Work instructions:
Return, word for word, the lines of the listing below from the one with "ATOM 65 N N" through the one with "ATOM 77 C C", and no other lines.

Provided information:
···

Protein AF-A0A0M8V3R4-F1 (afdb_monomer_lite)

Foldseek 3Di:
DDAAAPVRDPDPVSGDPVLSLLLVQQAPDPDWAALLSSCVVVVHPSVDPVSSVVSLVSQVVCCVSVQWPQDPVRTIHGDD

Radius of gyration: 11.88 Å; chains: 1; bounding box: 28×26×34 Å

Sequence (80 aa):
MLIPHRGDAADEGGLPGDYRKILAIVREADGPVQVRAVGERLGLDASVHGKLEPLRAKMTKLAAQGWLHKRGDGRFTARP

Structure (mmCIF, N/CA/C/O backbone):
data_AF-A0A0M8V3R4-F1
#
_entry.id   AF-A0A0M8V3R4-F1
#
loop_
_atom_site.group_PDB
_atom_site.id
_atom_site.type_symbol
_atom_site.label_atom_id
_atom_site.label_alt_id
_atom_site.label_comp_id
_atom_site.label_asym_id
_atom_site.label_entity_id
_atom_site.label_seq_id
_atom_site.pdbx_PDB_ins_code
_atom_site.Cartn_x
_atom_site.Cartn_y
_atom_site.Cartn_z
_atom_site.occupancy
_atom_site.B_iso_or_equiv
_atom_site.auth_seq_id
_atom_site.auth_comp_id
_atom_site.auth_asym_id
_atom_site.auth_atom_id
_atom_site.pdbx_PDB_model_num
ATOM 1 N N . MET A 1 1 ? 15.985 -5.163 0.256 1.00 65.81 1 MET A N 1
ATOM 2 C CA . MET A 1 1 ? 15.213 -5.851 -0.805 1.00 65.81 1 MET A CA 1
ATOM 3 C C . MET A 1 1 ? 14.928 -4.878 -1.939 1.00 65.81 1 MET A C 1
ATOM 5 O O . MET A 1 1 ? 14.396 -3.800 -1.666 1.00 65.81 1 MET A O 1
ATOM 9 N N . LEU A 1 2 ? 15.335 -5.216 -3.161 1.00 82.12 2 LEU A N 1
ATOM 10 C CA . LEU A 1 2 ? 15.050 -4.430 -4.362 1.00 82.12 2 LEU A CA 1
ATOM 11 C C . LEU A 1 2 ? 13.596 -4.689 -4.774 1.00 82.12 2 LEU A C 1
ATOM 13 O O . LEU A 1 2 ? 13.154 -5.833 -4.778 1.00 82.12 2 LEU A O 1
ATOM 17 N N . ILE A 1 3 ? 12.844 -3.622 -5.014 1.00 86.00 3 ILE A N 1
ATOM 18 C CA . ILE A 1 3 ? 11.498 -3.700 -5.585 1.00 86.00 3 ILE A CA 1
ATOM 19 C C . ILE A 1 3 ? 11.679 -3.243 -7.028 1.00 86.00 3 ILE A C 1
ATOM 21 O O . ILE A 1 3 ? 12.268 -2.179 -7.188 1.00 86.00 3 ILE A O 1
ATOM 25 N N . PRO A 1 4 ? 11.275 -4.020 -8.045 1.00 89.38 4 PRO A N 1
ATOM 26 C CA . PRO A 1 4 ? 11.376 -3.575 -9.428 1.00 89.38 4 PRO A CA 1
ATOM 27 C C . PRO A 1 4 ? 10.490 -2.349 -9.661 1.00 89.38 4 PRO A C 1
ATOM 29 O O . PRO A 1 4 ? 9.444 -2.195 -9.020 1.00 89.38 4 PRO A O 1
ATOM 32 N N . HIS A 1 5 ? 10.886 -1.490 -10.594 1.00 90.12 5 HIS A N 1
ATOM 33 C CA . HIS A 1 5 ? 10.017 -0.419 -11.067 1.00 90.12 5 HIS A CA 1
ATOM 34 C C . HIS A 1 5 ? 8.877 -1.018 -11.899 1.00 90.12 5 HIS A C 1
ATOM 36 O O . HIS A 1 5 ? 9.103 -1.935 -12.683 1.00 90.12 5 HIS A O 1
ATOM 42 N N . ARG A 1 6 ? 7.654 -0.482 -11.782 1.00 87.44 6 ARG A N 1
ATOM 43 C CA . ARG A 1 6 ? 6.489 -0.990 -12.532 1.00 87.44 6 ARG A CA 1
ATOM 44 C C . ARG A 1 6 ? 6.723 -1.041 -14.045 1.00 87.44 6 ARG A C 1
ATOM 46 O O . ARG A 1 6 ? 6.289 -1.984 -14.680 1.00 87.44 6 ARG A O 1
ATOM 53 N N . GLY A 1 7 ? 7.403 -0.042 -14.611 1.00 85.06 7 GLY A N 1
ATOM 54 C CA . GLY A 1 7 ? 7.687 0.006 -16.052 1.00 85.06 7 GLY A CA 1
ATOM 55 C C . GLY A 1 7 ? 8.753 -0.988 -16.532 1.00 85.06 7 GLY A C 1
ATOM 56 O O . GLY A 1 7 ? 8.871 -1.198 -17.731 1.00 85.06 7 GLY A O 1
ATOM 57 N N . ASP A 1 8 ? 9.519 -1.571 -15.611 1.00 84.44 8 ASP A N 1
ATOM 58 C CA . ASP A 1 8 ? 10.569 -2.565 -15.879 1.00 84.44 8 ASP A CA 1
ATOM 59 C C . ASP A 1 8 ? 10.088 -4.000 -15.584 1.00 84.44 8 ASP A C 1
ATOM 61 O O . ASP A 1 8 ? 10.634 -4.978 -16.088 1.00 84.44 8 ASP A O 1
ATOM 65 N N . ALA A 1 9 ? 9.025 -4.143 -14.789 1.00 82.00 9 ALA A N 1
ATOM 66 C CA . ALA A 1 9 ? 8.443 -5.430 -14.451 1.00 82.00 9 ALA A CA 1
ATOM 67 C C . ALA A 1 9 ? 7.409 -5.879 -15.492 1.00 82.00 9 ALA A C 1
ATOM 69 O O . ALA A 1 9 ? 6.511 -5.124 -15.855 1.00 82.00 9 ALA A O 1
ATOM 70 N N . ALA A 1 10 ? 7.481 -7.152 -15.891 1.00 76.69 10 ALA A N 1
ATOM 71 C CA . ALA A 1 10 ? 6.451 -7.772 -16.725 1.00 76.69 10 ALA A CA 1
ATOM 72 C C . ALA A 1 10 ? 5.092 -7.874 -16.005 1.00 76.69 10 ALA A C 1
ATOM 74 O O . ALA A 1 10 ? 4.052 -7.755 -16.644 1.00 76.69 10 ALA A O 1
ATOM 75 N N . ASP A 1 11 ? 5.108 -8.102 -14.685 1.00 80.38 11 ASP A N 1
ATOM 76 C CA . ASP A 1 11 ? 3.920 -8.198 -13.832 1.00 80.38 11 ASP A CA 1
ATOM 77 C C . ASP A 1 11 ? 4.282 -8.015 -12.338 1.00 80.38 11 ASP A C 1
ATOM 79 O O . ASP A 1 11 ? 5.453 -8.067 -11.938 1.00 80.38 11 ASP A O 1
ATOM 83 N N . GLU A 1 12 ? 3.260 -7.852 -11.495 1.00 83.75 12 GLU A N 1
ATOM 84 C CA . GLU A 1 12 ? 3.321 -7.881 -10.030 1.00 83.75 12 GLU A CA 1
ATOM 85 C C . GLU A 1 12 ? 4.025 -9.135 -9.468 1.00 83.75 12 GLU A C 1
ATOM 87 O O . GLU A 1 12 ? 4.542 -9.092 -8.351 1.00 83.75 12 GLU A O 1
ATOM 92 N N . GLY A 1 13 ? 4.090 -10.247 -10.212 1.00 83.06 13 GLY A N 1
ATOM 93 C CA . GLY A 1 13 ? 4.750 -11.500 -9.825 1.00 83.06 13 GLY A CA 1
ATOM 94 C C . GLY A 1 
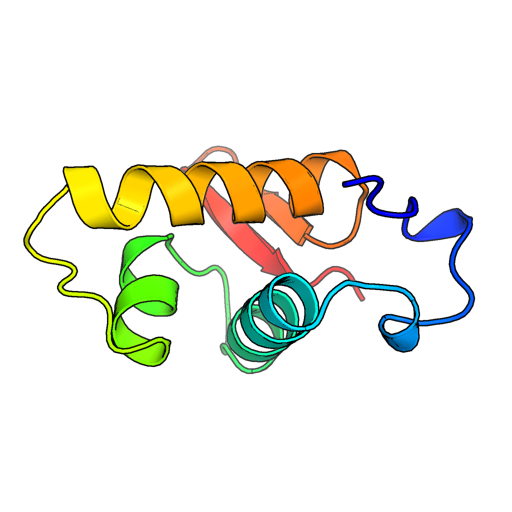13 ? 6.219 -11.369 -9.396 1.00 83.06 13 GLY A C 1
ATOM 95 O O . GLY A 1 13 ? 6.676 -12.160 -8.569 1.00 83.06 13 GLY A O 1
ATOM 96 N N . GLY A 1 14 ? 6.935 -10.344 -9.874 1.00 84.56 14 GLY A N 1
ATOM 97 C CA . GLY A 1 14 ? 8.312 -10.031 -9.458 1.00 84.56 14 GLY A CA 1
ATOM 98 C C . GLY A 1 14 ? 8.427 -9.365 -8.079 1.00 84.56 14 GLY A C 1
ATOM 99 O O . GLY A 1 14 ? 9.528 -9.203 -7.548 1.00 84.56 14 GLY A O 1
ATOM 100 N N . LEU A 1 15 ? 7.305 -8.970 -7.471 1.00 89.00 15 LEU A N 1
ATOM 101 C CA . LEU A 1 15 ? 7.283 -8.350 -6.152 1.00 89.00 15 LEU A CA 1
ATOM 102 C C . LEU A 1 15 ? 7.392 -9.405 -5.034 1.00 89.00 15 LEU A C 1
ATOM 104 O O . LEU A 1 15 ? 6.756 -10.468 -5.093 1.00 89.00 15 LEU A O 1
ATOM 108 N N . PRO A 1 16 ? 8.109 -9.102 -3.935 1.00 91.56 16 PRO A N 1
ATOM 109 C CA . PRO A 1 16 ? 8.068 -9.940 -2.742 1.00 91.56 16 PRO A CA 1
ATOM 110 C C . PRO A 1 16 ? 6.630 -10.081 -2.212 1.00 91.56 16 PRO A C 1
ATOM 112 O O . PRO A 1 16 ? 5.811 -9.171 -2.358 1.00 91.56 16 PRO A O 1
ATOM 115 N N . GLY A 1 17 ? 6.317 -11.214 -1.576 1.00 91.81 17 GLY A N 1
ATOM 116 C CA . GLY A 1 17 ? 4.939 -11.593 -1.223 1.00 91.81 17 GLY A CA 1
ATOM 117 C C . GLY A 1 17 ? 4.173 -10.550 -0.399 1.00 91.81 17 GLY A C 1
ATOM 118 O O . GLY A 1 17 ? 3.012 -10.274 -0.694 1.00 91.81 17 GLY A O 1
ATOM 119 N N . ASP A 1 18 ? 4.820 -9.912 0.579 1.00 92.00 18 ASP A N 1
ATOM 120 C CA . ASP A 1 18 ? 4.232 -8.809 1.352 1.00 92.00 18 ASP A CA 1
ATOM 121 C C . ASP A 1 18 ? 3.752 -7.649 0.475 1.00 92.00 18 ASP A C 1
ATOM 123 O O . ASP A 1 18 ? 2.679 -7.094 0.696 1.00 92.00 18 ASP A O 1
ATOM 127 N N . TYR A 1 19 ? 4.552 -7.276 -0.523 1.00 93.88 19 TYR A N 1
ATOM 128 C CA . TYR A 1 19 ? 4.261 -6.154 -1.406 1.00 93.88 19 TYR A CA 1
ATOM 129 C C . TYR A 1 19 ? 3.116 -6.482 -2.362 1.00 93.88 19 TYR A C 1
ATOM 131 O O . TYR A 1 19 ? 2.251 -5.633 -2.563 1.00 93.88 19 TYR A O 1
ATOM 139 N N . ARG A 1 20 ? 3.053 -7.724 -2.863 1.00 94.06 20 ARG A N 1
ATOM 140 C CA . ARG A 1 20 ? 1.908 -8.213 -3.649 1.00 94.06 20 ARG A CA 1
ATOM 141 C C . ARG A 1 20 ? 0.612 -8.180 -2.851 1.00 94.06 20 ARG A C 1
ATOM 143 O O . ARG A 1 20 ? -0.389 -7.684 -3.348 1.00 94.06 20 ARG A O 1
ATOM 150 N N . LYS A 1 21 ? 0.629 -8.645 -1.596 1.00 95.31 21 LYS A N 1
ATOM 151 C CA . LYS A 1 21 ? -0.558 -8.607 -0.722 1.00 95.31 21 LYS A CA 1
ATOM 152 C C . LYS A 1 21 ? -1.045 -7.178 -0.480 1.00 95.31 21 LYS A C 1
ATOM 154 O O . LYS A 1 21 ? -2.237 -6.918 -0.581 1.00 95.31 21 LYS A O 1
ATOM 159 N N . ILE A 1 22 ? -0.130 -6.248 -0.198 1.00 95.62 22 ILE A N 1
ATOM 160 C CA . ILE A 1 22 ? -0.463 -4.824 -0.034 1.00 95.62 22 ILE A CA 1
ATOM 161 C C . ILE A 1 22 ? -1.087 -4.265 -1.3
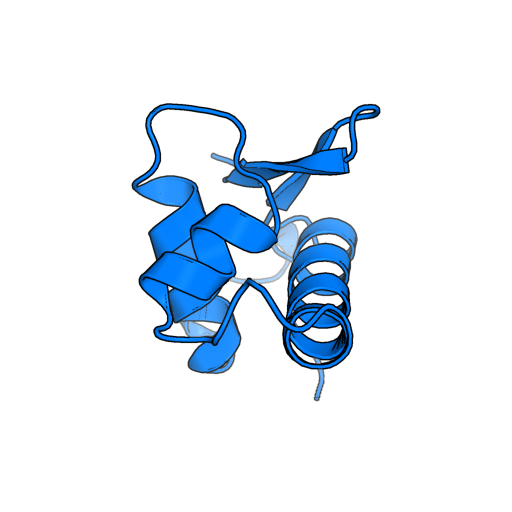17 1.00 95.62 22 ILE A C 1
ATOM 163 O O . ILE A 1 22 ? -2.110 -3.589 -1.252 1.00 95.62 22 ILE A O 1
ATOM 167 N N . LEU A 1 23 ? -0.477 -4.544 -2.471 1.00 94.56 23 LEU A N 1
ATOM 168 C CA . LEU A 1 23 ? -0.944 -4.054 -3.765 1.00 94.56 23 LEU A CA 1
ATOM 169 C C . LEU A 1 23 ? -2.334 -4.605 -4.112 1.00 94.56 23 LEU A C 1
ATOM 171 O O . LEU A 1 23 ? -3.205 -3.829 -4.500 1.00 94.56 23 LEU A O 1
ATOM 175 N N . ALA A 1 24 ? -2.571 -5.896 -3.865 1.00 95.12 24 ALA A N 1
ATOM 176 C CA . ALA A 1 24 ? -3.873 -6.534 -4.036 1.00 95.12 24 ALA A CA 1
ATOM 177 C C . ALA A 1 24 ? -4.958 -5.860 -3.183 1.00 95.12 24 ALA A C 1
ATOM 179 O O . ALA A 1 24 ? -5.970 -5.439 -3.729 1.00 95.12 24 ALA A O 1
ATOM 180 N N . ILE A 1 25 ? -4.707 -5.640 -1.885 1.00 96.12 25 ILE A N 1
ATOM 181 C CA . ILE A 1 25 ? -5.671 -4.977 -0.987 1.00 96.12 25 ILE A CA 1
ATOM 182 C C . ILE A 1 25 ? -6.023 -3.568 -1.476 1.00 96.12 25 ILE A C 1
ATOM 184 O O . ILE A 1 25 ? -7.180 -3.161 -1.415 1.00 96.12 25 ILE A O 1
ATOM 188 N N . VAL A 1 26 ? -5.029 -2.806 -1.943 1.00 95.62 26 VAL A N 1
ATOM 189 C CA . VAL A 1 26 ? -5.253 -1.448 -2.461 1.00 95.62 26 VAL A CA 1
ATOM 190 C C . VAL A 1 26 ? -6.037 -1.480 -3.777 1.00 95.62 26 VAL A C 1
ATOM 192 O O . VAL A 1 26 ? -6.831 -0.579 -4.022 1.00 95.62 26 VAL A O 1
ATOM 195 N N . ARG A 1 27 ? -5.821 -2.496 -4.621 1.00 93.06 27 ARG A N 1
ATOM 196 C CA . ARG A 1 27 ? -6.538 -2.676 -5.891 1.00 93.06 27 ARG A CA 1
ATOM 197 C C . ARG A 1 27 ? -7.986 -3.113 -5.691 1.00 93.06 27 ARG A C 1
ATOM 199 O O . ARG A 1 27 ? -8.851 -2.662 -6.425 1.00 93.06 27 ARG A O 1
ATOM 206 N N . GLU A 1 28 ? -8.239 -3.989 -4.726 1.00 94.44 28 GLU A N 1
ATOM 207 C CA . GLU A 1 28 ? -9.586 -4.460 -4.379 1.00 94.44 28 GLU A CA 1
ATOM 208 C C . GLU A 1 28 ? -10.440 -3.381 -3.700 1.00 94.44 28 GLU A C 1
ATOM 210 O O . GLU A 1 28 ? -11.642 -3.564 -3.522 1.00 94.44 28 GLU A O 1
ATOM 215 N N . ALA A 1 29 ? -9.836 -2.269 -3.283 1.00 92.88 29 ALA A N 1
ATOM 216 C CA . ALA A 1 29 ? -10.571 -1.160 -2.710 1.00 92.88 29 ALA A CA 1
ATOM 217 C C . ALA A 1 29 ? -11.234 -0.307 -3.798 1.00 92.88 29 ALA A C 1
ATOM 219 O O . ALA A 1 29 ? -10.593 0.095 -4.765 1.00 92.88 29 ALA A O 1
ATOM 220 N N . ASP A 1 30 ? -12.489 0.076 -3.564 1.00 84.50 30 ASP A N 1
ATOM 221 C CA . ASP A 1 30 ? -13.307 0.921 -4.451 1.00 84.50 30 ASP A CA 1
ATOM 222 C C . ASP A 1 30 ? -12.855 2.405 -4.485 1.00 84.50 30 ASP A C 1
ATOM 224 O O . ASP A 1 30 ? -13.617 3.323 -4.778 1.00 84.50 30 ASP A O 1
ATOM 228 N N . GLY A 1 31 ? -11.602 2.691 -4.115 1.00 89.81 31 GLY A N 1
ATOM 229 C CA . GLY A 1 31 ? -11.075 4.048 -4.072 1.00 89.81 31 GLY A CA 1
ATOM 230 C C . GLY A 1 31 ? -9.783 4.219 -3.267 1.00 89.81 31 GLY A C 1
ATOM 231 O O . GLY A 1 31 ? -9.140 3.250 -2.866 1.00 89.81 31 GLY A O 1
ATOM 232 N N . PRO A 1 32 ? -9.372 5.477 -3.018 1.00 94.81 32 PRO A N 1
ATOM 233 C CA . PRO A 1 32 ? -8.139 5.790 -2.304 1.00 94.81 32 PRO A CA 1
ATOM 234 C C . PRO A 1 32 ? -8.151 5.290 -0.855 1.00 94.81 32 PRO A C 1
ATOM 236 O O . PRO A 1 32 ? -8.990 5.708 -0.055 1.00 94.81 32 PRO A O 1
ATOM 239 N N . VAL A 1 33 ? -7.160 4.477 -0.489 1.00 96.44 33 VAL A N 1
ATOM 240 C CA . VAL A 1 33 ? -7.055 3.850 0.836 1.00 96.44 33 VAL A CA 1
ATOM 241 C C . VAL A 1 33 ? -5.970 4.463 1.709 1.00 96.44 33 VAL A C 1
ATOM 243 O O . VAL A 1 33 ? -4.919 4.896 1.240 1.00 96.44 33 VAL A O 1
ATOM 246 N N . GLN A 1 34 ? -6.208 4.469 3.017 1.00 95.94 34 GLN A N 1
ATOM 247 C CA . GLN A 1 34 ? -5.214 4.865 4.014 1.00 95.94 34 GLN A CA 1
ATOM 248 C C . GLN A 1 34 ? -4.391 3.658 4.477 1.00 95.94 34 GLN A C 1
ATOM 250 O O . GLN A 1 34 ? -4.869 2.525 4.454 1.00 95.94 34 GLN A O 1
ATOM 255 N N . VAL A 1 35 ? -3.185 3.916 4.997 1.00 95.56 35 VAL A N 1
ATOM 256 C CA . VAL A 1 35 ? -2.315 2.885 5.602 1.00 95.56 35 VAL A CA 1
ATOM 257 C C . VAL A 1 35 ? -3.055 2.076 6.668 1.00 95.56 35 VAL A C 1
ATOM 259 O O . VAL A 1 35 ? -2.890 0.864 6.741 1.00 95.56 35 VAL A O 1
ATOM 262 N N . ARG A 1 36 ? -3.901 2.743 7.464 1.00 94.38 36 ARG A N 1
ATOM 2
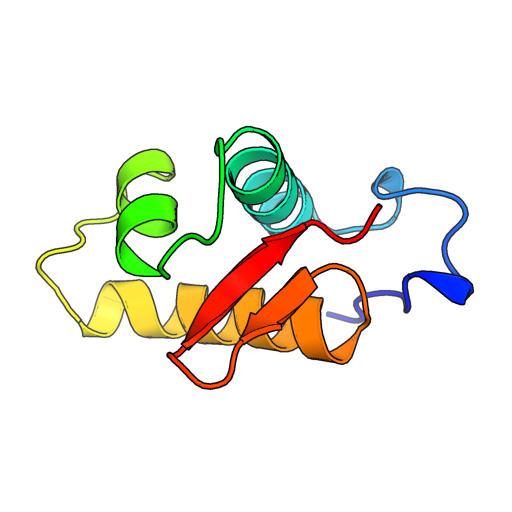63 C CA . ARG A 1 36 ? -4.719 2.107 8.500 1.00 94.38 36 ARG A CA 1
ATOM 264 C C . ARG A 1 36 ? -5.622 1.009 7.929 1.00 94.38 36 ARG A C 1
ATOM 266 O O . ARG A 1 36 ? -5.545 -0.114 8.402 1.00 94.38 36 ARG A O 1
ATOM 273 N N . ALA A 1 37 ? -6.387 1.312 6.879 1.00 94.88 37 ALA A N 1
ATOM 274 C CA . ALA A 1 37 ? -7.325 0.368 6.267 1.00 94.88 37 ALA A CA 1
ATOM 275 C C . ALA A 1 37 ? -6.613 -0.864 5.683 1.00 94.88 37 ALA A C 1
ATOM 277 O O . ALA A 1 37 ? -7.080 -1.993 5.820 1.00 94.88 37 ALA A O 1
ATOM 278 N N . VAL A 1 38 ? -5.440 -0.660 5.074 1.00 95.56 38 VAL 
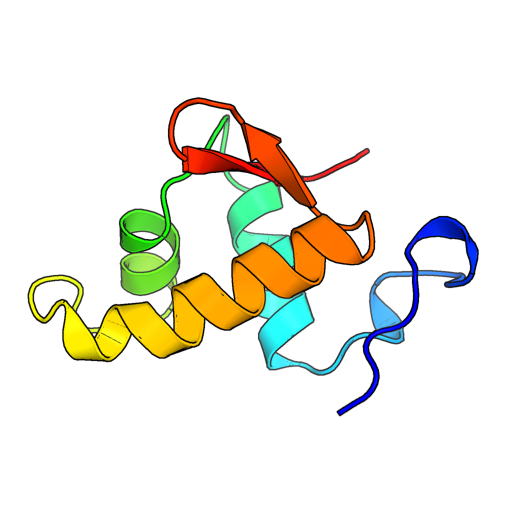A N 1
ATOM 279 C CA . VAL A 1 38 ? -4.600 -1.769 4.601 1.00 95.56 38 VAL A CA 1
ATOM 280 C C . VAL A 1 38 ? -4.061 -2.581 5.781 1.00 95.56 38 VAL A C 1
ATOM 282 O O . VAL A 1 38 ? -4.046 -3.806 5.724 1.00 95.56 38 VAL A O 1
ATOM 285 N N . GLY A 1 39 ? -3.661 -1.919 6.869 1.00 94.94 39 GLY A N 1
ATOM 286 C CA . GLY A 1 39 ? -3.220 -2.573 8.099 1.00 94.94 39 GLY A CA 1
ATOM 287 C C . GLY A 1 39 ? -4.304 -3.450 8.721 1.00 94.94 39 GLY A C 1
ATOM 288 O O . GLY A 1 39 ? -4.026 -4.602 9.037 1.00 94.94 39 GLY A O 1
ATOM 289 N N . GLU A 1 40 ? -5.538 -2.953 8.804 1.00 94.44 40 GLU A N 1
ATOM 290 C CA . GLU A 1 40 ? -6.699 -3.700 9.312 1.00 94.44 40 GLU A CA 1
ATOM 291 C C . GLU A 1 40 ? -6.956 -4.962 8.469 1.00 94.44 40 GLU A C 1
ATOM 293 O O . GLU A 1 40 ? -7.114 -6.052 9.016 1.00 94.44 40 GLU A O 1
ATOM 298 N N . ARG A 1 41 ? -6.884 -4.859 7.134 1.00 94.88 41 ARG A N 1
ATOM 299 C CA . ARG A 1 41 ? -7.011 -6.011 6.216 1.00 94.88 41 ARG A CA 1
ATOM 300 C C . ARG A 1 41 ? -5.859 -7.013 6.329 1.00 94.88 41 ARG A C 1
ATOM 302 O O . ARG A 1 41 ? -6.048 -8.189 6.037 1.00 94.88 41 ARG A O 1
ATOM 309 N N . LEU A 1 42 ? -4.680 -6.562 6.752 1.00 93.62 42 LEU A N 1
ATOM 310 C CA . LEU A 1 42 ? -3.517 -7.409 7.027 1.00 93.62 42 LEU A CA 1
ATOM 311 C C . LEU A 1 42 ? -3.516 -7.989 8.454 1.00 93.62 42 LEU A C 1
ATOM 313 O O . LEU A 1 42 ? -2.563 -8.677 8.816 1.00 93.62 42 LEU A O 1
ATOM 317 N N . GLY A 1 43 ? -4.544 -7.713 9.266 1.00 92.81 43 GLY A N 1
ATOM 318 C CA . GLY A 1 43 ? -4.618 -8.153 10.662 1.00 92.81 43 GLY A CA 1
ATOM 319 C C . GLY A 1 43 ? -3.639 -7.427 11.591 1.00 92.81 43 GLY A C 1
ATOM 320 O O . GLY A 1 43 ? -3.327 -7.924 12.672 1.00 92.81 43 GLY A O 1
ATOM 321 N N . LEU A 1 44 ? -3.117 -6.268 11.178 1.00 91.62 44 LEU A N 1
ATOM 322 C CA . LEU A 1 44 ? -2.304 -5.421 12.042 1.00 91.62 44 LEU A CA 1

···

Answer to the problem:
ATOM 65 N N . ALA A 1 9 ? 9.025 -4.143 -14.789 1.00 82.00 9 ALA A N 1
ATOM 66 C CA . ALA A 1 9 ? 8.443 -5.430 -14.451 1.00 82.00 9 ALA A CA 1
ATOM 67 C C . ALA A 1 9 ? 7.409 -5.879 -15.492 1.00 82.00 9 ALA A C 1
ATOM 69 O O . ALA A 1 9 ? 6.511 -5.124 -15.855 1.00 82.00 9 ALA A O 1
ATOM 70 N N . ALA A 1 10 ? 7.481 -7.152 -15.891 1.00 76.69 10 ALA A N 1
ATOM 71 C CA . ALA A 1 10 ? 6.451 -7.772 -16.725 1.00 76.69 10 ALA A CA 1
ATOM 72 C C . ALA A 1 10 ? 5.092 -7.874 -16.005 1.00 76.69 10 ALA A C 1
ATOM 74 O O . ALA A 1 10 ? 4.052 -7.755 -16.644 1.00 76.69 10 ALA A O 1
ATOM 75 N N . ASP A 1 11 ? 5.108 -8.102 -14.685 1.00 80.38 11 ASP A N 1
ATOM 76 C CA . ASP A 1 11 ? 3.920 -8.198 -13.832 1.00 80.38 11 ASP A CA 1
ATOM 77 C C . ASP A 1 11 ? 4.282 -8.015 -12.338 1.00 80.38 11 ASP A C 1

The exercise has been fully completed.